As rosas escarlates,
essas uivam ocultas
nas vísceras...
petisco do abutre.
V
Minha elegante roupa burocrática,
meu terno
é um vil disfarce medieval
de servo.
A gravata,
fútil corda de enforcado
fauno.
VI
O turbante é real:
Príncipe do Nepal
meditando nos píncaros
do Tibé
o vazio das trombetas,
o cadáver anatômico
dos cavalos e das bailarinas
o sepulcro de seda amarela
do vale no outono.
VII
Não fosse a ração de azul
o areal seria total,
total a sede
nestas andanças
nas areias e areias
do convívio.
Meu absinto é o sol.
SONATA CREPUSCULAR SEM VENTO
Olhando-se num espelho de prata,
o vento está parado. Sua face é halo.
Seu som, hálito do silêncio.
Tudo flutua, flauta em penumbra,
alta, alada, alva garça
que volta devagar à árvore
oculta na distância e na sombra.
Bóia na água, na terra e no ar
uma vaga lembrança violácea
e áurea, lenço de adeus do sol.
Na água plácida, um barco
parece levitar, peixe num aquário.
A GRANDE LUA
A luz não se acaba.
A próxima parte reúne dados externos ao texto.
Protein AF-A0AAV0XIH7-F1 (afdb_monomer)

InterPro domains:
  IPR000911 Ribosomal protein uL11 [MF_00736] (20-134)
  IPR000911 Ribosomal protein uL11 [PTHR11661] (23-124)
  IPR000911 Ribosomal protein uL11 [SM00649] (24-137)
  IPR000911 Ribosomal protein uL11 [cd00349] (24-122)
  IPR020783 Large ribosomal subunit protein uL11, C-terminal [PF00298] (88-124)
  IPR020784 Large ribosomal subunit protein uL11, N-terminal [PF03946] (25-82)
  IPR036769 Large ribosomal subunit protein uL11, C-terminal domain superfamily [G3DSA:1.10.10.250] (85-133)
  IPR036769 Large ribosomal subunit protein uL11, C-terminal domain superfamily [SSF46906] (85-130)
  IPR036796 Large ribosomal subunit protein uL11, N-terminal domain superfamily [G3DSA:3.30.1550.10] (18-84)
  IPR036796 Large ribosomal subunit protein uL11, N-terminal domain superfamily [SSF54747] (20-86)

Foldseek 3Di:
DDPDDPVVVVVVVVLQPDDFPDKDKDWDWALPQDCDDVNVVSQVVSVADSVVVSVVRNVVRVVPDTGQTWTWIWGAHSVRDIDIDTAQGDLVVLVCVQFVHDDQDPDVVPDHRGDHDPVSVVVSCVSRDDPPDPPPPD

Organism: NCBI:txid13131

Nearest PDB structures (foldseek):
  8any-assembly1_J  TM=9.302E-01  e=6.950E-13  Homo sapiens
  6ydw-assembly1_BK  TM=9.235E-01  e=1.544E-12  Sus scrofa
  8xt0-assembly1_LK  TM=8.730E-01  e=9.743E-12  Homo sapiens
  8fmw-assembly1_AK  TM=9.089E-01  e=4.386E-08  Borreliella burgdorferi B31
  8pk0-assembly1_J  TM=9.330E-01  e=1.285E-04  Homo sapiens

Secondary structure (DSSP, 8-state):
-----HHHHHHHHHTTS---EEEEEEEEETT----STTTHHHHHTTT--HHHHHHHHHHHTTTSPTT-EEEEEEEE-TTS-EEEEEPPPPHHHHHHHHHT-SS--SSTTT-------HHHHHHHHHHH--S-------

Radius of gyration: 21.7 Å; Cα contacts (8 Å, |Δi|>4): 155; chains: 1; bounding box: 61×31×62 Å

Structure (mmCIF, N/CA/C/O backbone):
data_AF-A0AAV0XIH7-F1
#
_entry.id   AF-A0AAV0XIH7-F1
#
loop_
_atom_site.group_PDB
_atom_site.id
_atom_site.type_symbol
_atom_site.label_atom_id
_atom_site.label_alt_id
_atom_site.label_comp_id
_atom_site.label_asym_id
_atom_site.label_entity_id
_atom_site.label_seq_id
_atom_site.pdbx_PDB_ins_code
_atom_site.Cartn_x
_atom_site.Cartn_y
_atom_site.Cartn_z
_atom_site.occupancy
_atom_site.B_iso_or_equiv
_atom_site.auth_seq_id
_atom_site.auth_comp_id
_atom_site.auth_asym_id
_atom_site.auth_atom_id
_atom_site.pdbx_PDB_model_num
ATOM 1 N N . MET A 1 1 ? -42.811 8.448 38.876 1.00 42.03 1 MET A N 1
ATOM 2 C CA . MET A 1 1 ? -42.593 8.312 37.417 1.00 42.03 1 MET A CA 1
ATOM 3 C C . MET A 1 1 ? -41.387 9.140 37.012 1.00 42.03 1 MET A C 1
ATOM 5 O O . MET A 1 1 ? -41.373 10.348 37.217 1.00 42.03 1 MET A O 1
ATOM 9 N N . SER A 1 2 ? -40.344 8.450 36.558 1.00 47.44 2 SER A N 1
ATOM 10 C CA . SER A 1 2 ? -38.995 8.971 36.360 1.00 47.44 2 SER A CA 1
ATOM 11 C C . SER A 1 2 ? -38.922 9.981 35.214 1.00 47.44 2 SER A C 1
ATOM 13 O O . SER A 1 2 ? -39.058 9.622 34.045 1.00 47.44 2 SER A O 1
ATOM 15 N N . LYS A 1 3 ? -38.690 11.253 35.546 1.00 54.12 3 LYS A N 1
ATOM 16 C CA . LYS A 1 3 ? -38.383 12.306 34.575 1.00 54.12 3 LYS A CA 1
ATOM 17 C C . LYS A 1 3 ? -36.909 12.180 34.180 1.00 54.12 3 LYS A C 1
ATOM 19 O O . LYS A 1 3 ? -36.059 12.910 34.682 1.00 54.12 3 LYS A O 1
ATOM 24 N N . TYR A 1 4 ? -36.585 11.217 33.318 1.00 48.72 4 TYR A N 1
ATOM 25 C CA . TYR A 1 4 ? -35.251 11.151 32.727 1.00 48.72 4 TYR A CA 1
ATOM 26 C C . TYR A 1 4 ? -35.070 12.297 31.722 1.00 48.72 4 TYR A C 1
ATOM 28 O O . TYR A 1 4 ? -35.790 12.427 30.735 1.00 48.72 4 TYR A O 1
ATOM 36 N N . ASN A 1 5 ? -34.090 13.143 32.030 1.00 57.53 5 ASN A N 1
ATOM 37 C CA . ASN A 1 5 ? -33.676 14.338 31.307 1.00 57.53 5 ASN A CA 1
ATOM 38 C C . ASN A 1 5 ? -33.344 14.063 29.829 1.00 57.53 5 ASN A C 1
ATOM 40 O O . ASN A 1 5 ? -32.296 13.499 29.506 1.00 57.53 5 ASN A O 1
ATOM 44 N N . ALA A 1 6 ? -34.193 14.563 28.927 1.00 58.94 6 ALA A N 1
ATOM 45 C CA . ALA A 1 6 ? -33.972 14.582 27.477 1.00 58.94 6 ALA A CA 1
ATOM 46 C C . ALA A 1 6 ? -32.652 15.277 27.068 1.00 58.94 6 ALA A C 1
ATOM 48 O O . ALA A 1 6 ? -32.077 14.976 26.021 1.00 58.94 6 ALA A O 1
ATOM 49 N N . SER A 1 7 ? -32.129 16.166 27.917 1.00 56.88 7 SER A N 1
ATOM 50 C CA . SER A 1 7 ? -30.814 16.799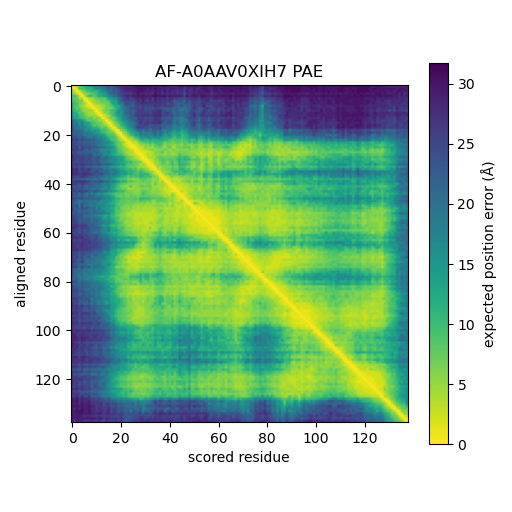 27.770 1.00 56.88 7 SER A CA 1
ATOM 51 C C . SER A 1 7 ? -29.651 15.807 27.905 1.00 56.88 7 SER A C 1
ATOM 53 O O . SER A 1 7 ? -28.680 15.924 27.160 1.00 56.88 7 SER A O 1
ATOM 55 N N . LYS A 1 8 ? -29.773 14.775 28.754 1.00 54.50 8 LYS A N 1
ATOM 56 C CA . LYS A 1 8 ? -28.749 13.727 28.921 1.00 54.50 8 LYS A CA 1
ATOM 57 C C . LYS A 1 8 ? -28.688 12.798 27.703 1.00 54.50 8 LYS A C 1
ATOM 59 O O . LYS A 1 8 ? -27.603 12.461 27.244 1.00 54.50 8 LYS A O 1
ATOM 64 N N . LEU A 1 9 ? -29.840 12.475 27.107 1.00 55.00 9 LEU A N 1
ATOM 65 C CA . LEU A 1 9 ? -29.924 11.714 25.849 1.00 55.00 9 LEU A CA 1
ATOM 66 C C . LEU A 1 9 ? -29.402 12.515 24.639 1.00 55.00 9 LEU A C 1
ATOM 68 O O . LEU A 1 9 ? -28.747 11.950 23.764 1.00 55.00 9 LEU A O 1
ATOM 72 N N . ARG A 1 10 ? -29.634 13.837 24.598 1.00 55.66 10 ARG A N 1
ATOM 73 C CA . ARG A 1 10 ? -29.066 14.731 23.569 1.00 55.66 10 ARG A CA 1
ATOM 74 C C . ARG A 1 10 ? -27.546 14.880 23.689 1.00 55.66 10 ARG A C 1
ATOM 76 O O . ARG A 1 10 ? -26.865 14.822 22.669 1.00 55.66 10 ARG A O 1
ATOM 83 N N . GLN A 1 11 ? -27.013 14.989 24.908 1.00 53.69 11 GLN A N 1
ATOM 84 C CA . GLN A 1 11 ? -25.564 15.017 25.148 1.00 53.69 11 GLN A CA 1
ATOM 85 C C . GLN A 1 11 ? -24.884 13.694 24.765 1.00 53.69 11 GLN A C 1
ATOM 87 O O . GLN A 1 11 ? -23.801 13.715 24.185 1.00 53.69 11 GLN A O 1
ATOM 92 N N . MET A 1 12 ? -25.539 12.550 24.996 1.00 49.38 12 MET A N 1
ATOM 93 C CA . MET A 1 12 ? -25.035 11.245 24.544 1.00 49.38 12 MET A CA 1
ATOM 94 C C . MET A 1 12 ? -25.042 11.110 23.011 1.00 49.38 12 MET A C 1
ATOM 96 O O . MET A 1 12 ? -24.133 10.492 22.469 1.00 49.38 12 MET A O 1
ATOM 100 N N . LYS A 1 13 ? -25.997 11.730 22.295 1.00 51.25 13 LYS A N 1
ATOM 101 C CA . LYS A 1 13 ? -25.977 11.793 20.819 1.00 51.25 13 LYS A CA 1
ATOM 102 C C . LYS A 1 13 ? -24.871 12.708 20.277 1.00 51.25 13 LYS A C 1
ATOM 104 O O . LYS A 1 13 ? -24.184 12.325 19.337 1.00 51.25 13 LYS A O 1
ATOM 109 N N . GLN A 1 14 ? -24.644 13.872 20.889 1.00 46.91 14 GLN A N 1
ATOM 110 C CA . GLN A 1 14 ? -23.629 14.830 20.422 1.00 46.91 14 GLN A CA 1
ATOM 111 C C . GLN A 1 14 ? -22.181 14.370 20.650 1.00 46.91 14 GLN A C 1
ATOM 113 O O . GLN A 1 14 ? -21.301 14.764 19.887 1.00 46.91 14 GLN A O 1
ATOM 118 N N . GLY A 1 15 ? -21.923 13.503 21.635 1.00 42.47 15 GLY A N 1
ATOM 119 C CA . GLY A 1 15 ? -20.593 12.918 21.855 1.00 42.47 15 GLY A CA 1
ATOM 120 C C . GLY A 1 15 ? -20.162 11.896 20.791 1.00 42.47 15 GLY A C 1
ATOM 121 O O . GLY A 1 15 ? -18.974 11.608 20.674 1.00 42.47 15 GLY A O 1
ATOM 122 N N . VAL A 1 16 ? -21.105 11.369 20.002 1.00 47.19 16 VAL A N 1
ATOM 123 C CA . VAL A 1 16 ? -20.848 10.357 18.961 1.00 47.19 16 VAL A CA 1
ATOM 124 C C . VAL A 1 16 ? -20.658 10.997 17.578 1.00 47.19 16 VAL A C 1
ATOM 126 O O . VAL A 1 16 ? -20.104 10.380 16.678 1.00 47.19 16 VAL A O 1
ATOM 129 N N . GLU A 1 17 ? -21.073 12.246 17.365 1.00 48.16 17 GLU A N 1
ATOM 130 C CA . GLU A 1 17 ? -21.347 12.715 15.999 1.00 48.16 17 GLU A CA 1
ATOM 131 C C . GLU A 1 17 ? -20.165 13.342 15.239 1.00 48.16 17 GLU A C 1
ATOM 133 O O . GLU A 1 17 ? -20.278 13.587 14.039 1.00 48.16 17 GLU A O 1
ATOM 138 N N . LYS A 1 18 ? -19.014 13.613 15.866 1.00 44.56 18 LYS A N 1
ATOM 139 C CA . LYS A 1 18 ? -17.917 14.318 15.172 1.00 44.56 18 LYS A CA 1
ATOM 140 C C . LYS A 1 18 ? -16.536 13.788 15.505 1.00 44.56 18 LYS A C 1
ATOM 142 O O . LYS A 1 18 ? -15.667 14.520 15.961 1.00 44.56 18 LYS A O 1
ATOM 147 N N . ILE A 1 19 ? -16.301 12.526 15.169 1.00 52.38 19 ILE A N 1
ATOM 148 C CA . ILE A 1 19 ? -14.941 12.071 14.890 1.00 52.38 19 ILE A CA 1
ATOM 149 C C . ILE A 1 19 ? -14.913 11.486 13.478 1.00 52.38 19 ILE A C 1
ATOM 151 O O . ILE A 1 19 ? -14.861 10.279 13.268 1.00 52.38 19 ILE A O 1
ATOM 155 N N . GLN A 1 20 ? -14.975 12.369 12.475 1.00 47.44 20 GLN A N 1
ATOM 156 C CA . GLN A 1 20 ? -14.594 11.997 11.116 1.00 47.44 20 GLN A CA 1
ATOM 157 C C . GLN A 1 20 ? -13.071 11.916 11.061 1.00 47.44 20 GLN A C 1
ATOM 159 O O . GLN A 1 20 ? -12.370 12.866 10.716 1.00 47.44 20 GLN A O 1
ATOM 164 N N . HIS A 1 21 ? -12.539 10.757 11.417 1.00 54.53 21 HIS A N 1
ATOM 165 C CA . HIS A 1 21 ? -11.161 10.412 11.123 1.00 54.53 21 HIS A CA 1
ATOM 166 C C . HIS A 1 21 ? -11.018 10.309 9.591 1.00 54.53 21 HIS A C 1
ATOM 168 O O . HIS A 1 21 ? -11.226 9.255 8.997 1.00 54.53 21 HIS A O 1
ATOM 174 N N . GLY A 1 22 ? -10.669 11.421 8.932 1.00 55.72 22 GLY A N 1
ATOM 175 C CA . GLY A 1 22 ? -10.568 11.522 7.469 1.00 55.72 22 GLY A CA 1
ATOM 176 C C . GLY A 1 22 ? -9.707 10.420 6.838 1.00 55.72 22 GLY A C 1
ATOM 177 O O . GLY A 1 22 ? -8.731 9.995 7.438 1.00 55.72 22 GLY A O 1
ATOM 178 N N . LYS A 1 23 ? -10.062 9.949 5.638 1.00 59.56 23 LYS A N 1
ATOM 179 C CA . LYS A 1 23 ? -9.474 8.781 4.939 1.00 59.56 23 LYS A CA 1
ATOM 180 C C . LYS A 1 23 ? -7.967 8.605 5.203 1.00 59.56 23 LYS A C 1
ATOM 182 O O . LYS A 1 23 ? -7.162 9.398 4.714 1.00 59.56 23 LYS A O 1
ATOM 187 N N . LEU A 1 24 ? -7.582 7.563 5.943 1.00 68.19 24 LEU A N 1
ATOM 188 C CA . LEU A 1 24 ? -6.174 7.254 6.191 1.00 68.19 24 LEU A CA 1
ATOM 189 C C . LEU A 1 24 ? -5.626 6.431 5.019 1.00 68.19 24 LEU A C 1
ATOM 191 O O . LEU A 1 24 ? -6.237 5.445 4.603 1.00 68.19 24 LEU A O 1
ATOM 195 N N . ARG A 1 25 ? -4.476 6.851 4.483 1.00 67.00 25 ARG A N 1
ATOM 196 C CA . ARG A 1 25 ? -3.730 6.108 3.464 1.00 67.00 25 ARG A CA 1
ATOM 197 C C . ARG A 1 25 ? -2.500 5.501 4.128 1.00 67.00 25 ARG A C 1
ATOM 199 O O . ARG A 1 25 ? -1.596 6.240 4.502 1.00 67.00 25 ARG A O 1
ATOM 206 N N . THR A 1 26 ? -2.463 4.182 4.258 1.00 75.38 26 THR A N 1
ATOM 207 C CA . THR A 1 26 ? -1.285 3.443 4.733 1.00 75.38 26 THR A CA 1
ATOM 208 C C . THR A 1 26 ? -0.795 2.520 3.631 1.00 75.38 26 THR A C 1
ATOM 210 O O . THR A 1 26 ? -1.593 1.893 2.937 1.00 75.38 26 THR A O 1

Porque a lua
antrebrilha num crepúsculo sem nexo.
Será lua ou uma flauta que imobiliza
e apascenta a luz no céu carnal?
Até as águas salgadas hipnotiza.
Não rimo sua face de sacerdotisa
com vaticínio, nem paz, nem martírio.
O luar é um estátua de hidrargírio
e tem um olho de mitológico animal.
Zarpa, nave, passa a barra!
Maldição, maldição é a amarra!
Escuto os coros sacros do crepúsculo,
e não me apraz movimentar um músculo:
tenho medo da lua e sua garra.
O MARINHEIRO
Corpo.
O corpo ignoto.
Sempre novo.
O corpo é mar.
Navegante
e cartógrafo
avanço, descubro
e tomo posse
de um corpo
em nome
do meu corpo.
Recorto as costas,
os braços, as baías,
apalpo as praias.
Tudo anseia ver
a vela.
Todo corpo é mar,
é ar, é terra.
Viaja-lo.
Marujo,
viajar o corpo
é ofício,
é recreio.
Vê-lo,
amá-lo,
mapeá-lo
- esse o roteiro.
Corpo:
terramareamr!
Visto, amado, mapeado
o corpo,
levantar âncora!
Prossigo,
perseguindo
nas ondas do corpo
outro corpo,
o corpo.
PRAIA DE BÚZIOS
Dos búzios restam fantasmas que murmuram
no marulho da orla.
Era ainda mais mansa esta praia,
suave a linha d´água
no papel branco, areia lisa.
Era limpa.
Não havia ossos de sereias.
Nem caricaturas magras de biquíni.
Foi antes dos veranistas.
Foi antes mesmo da existência das traineiras.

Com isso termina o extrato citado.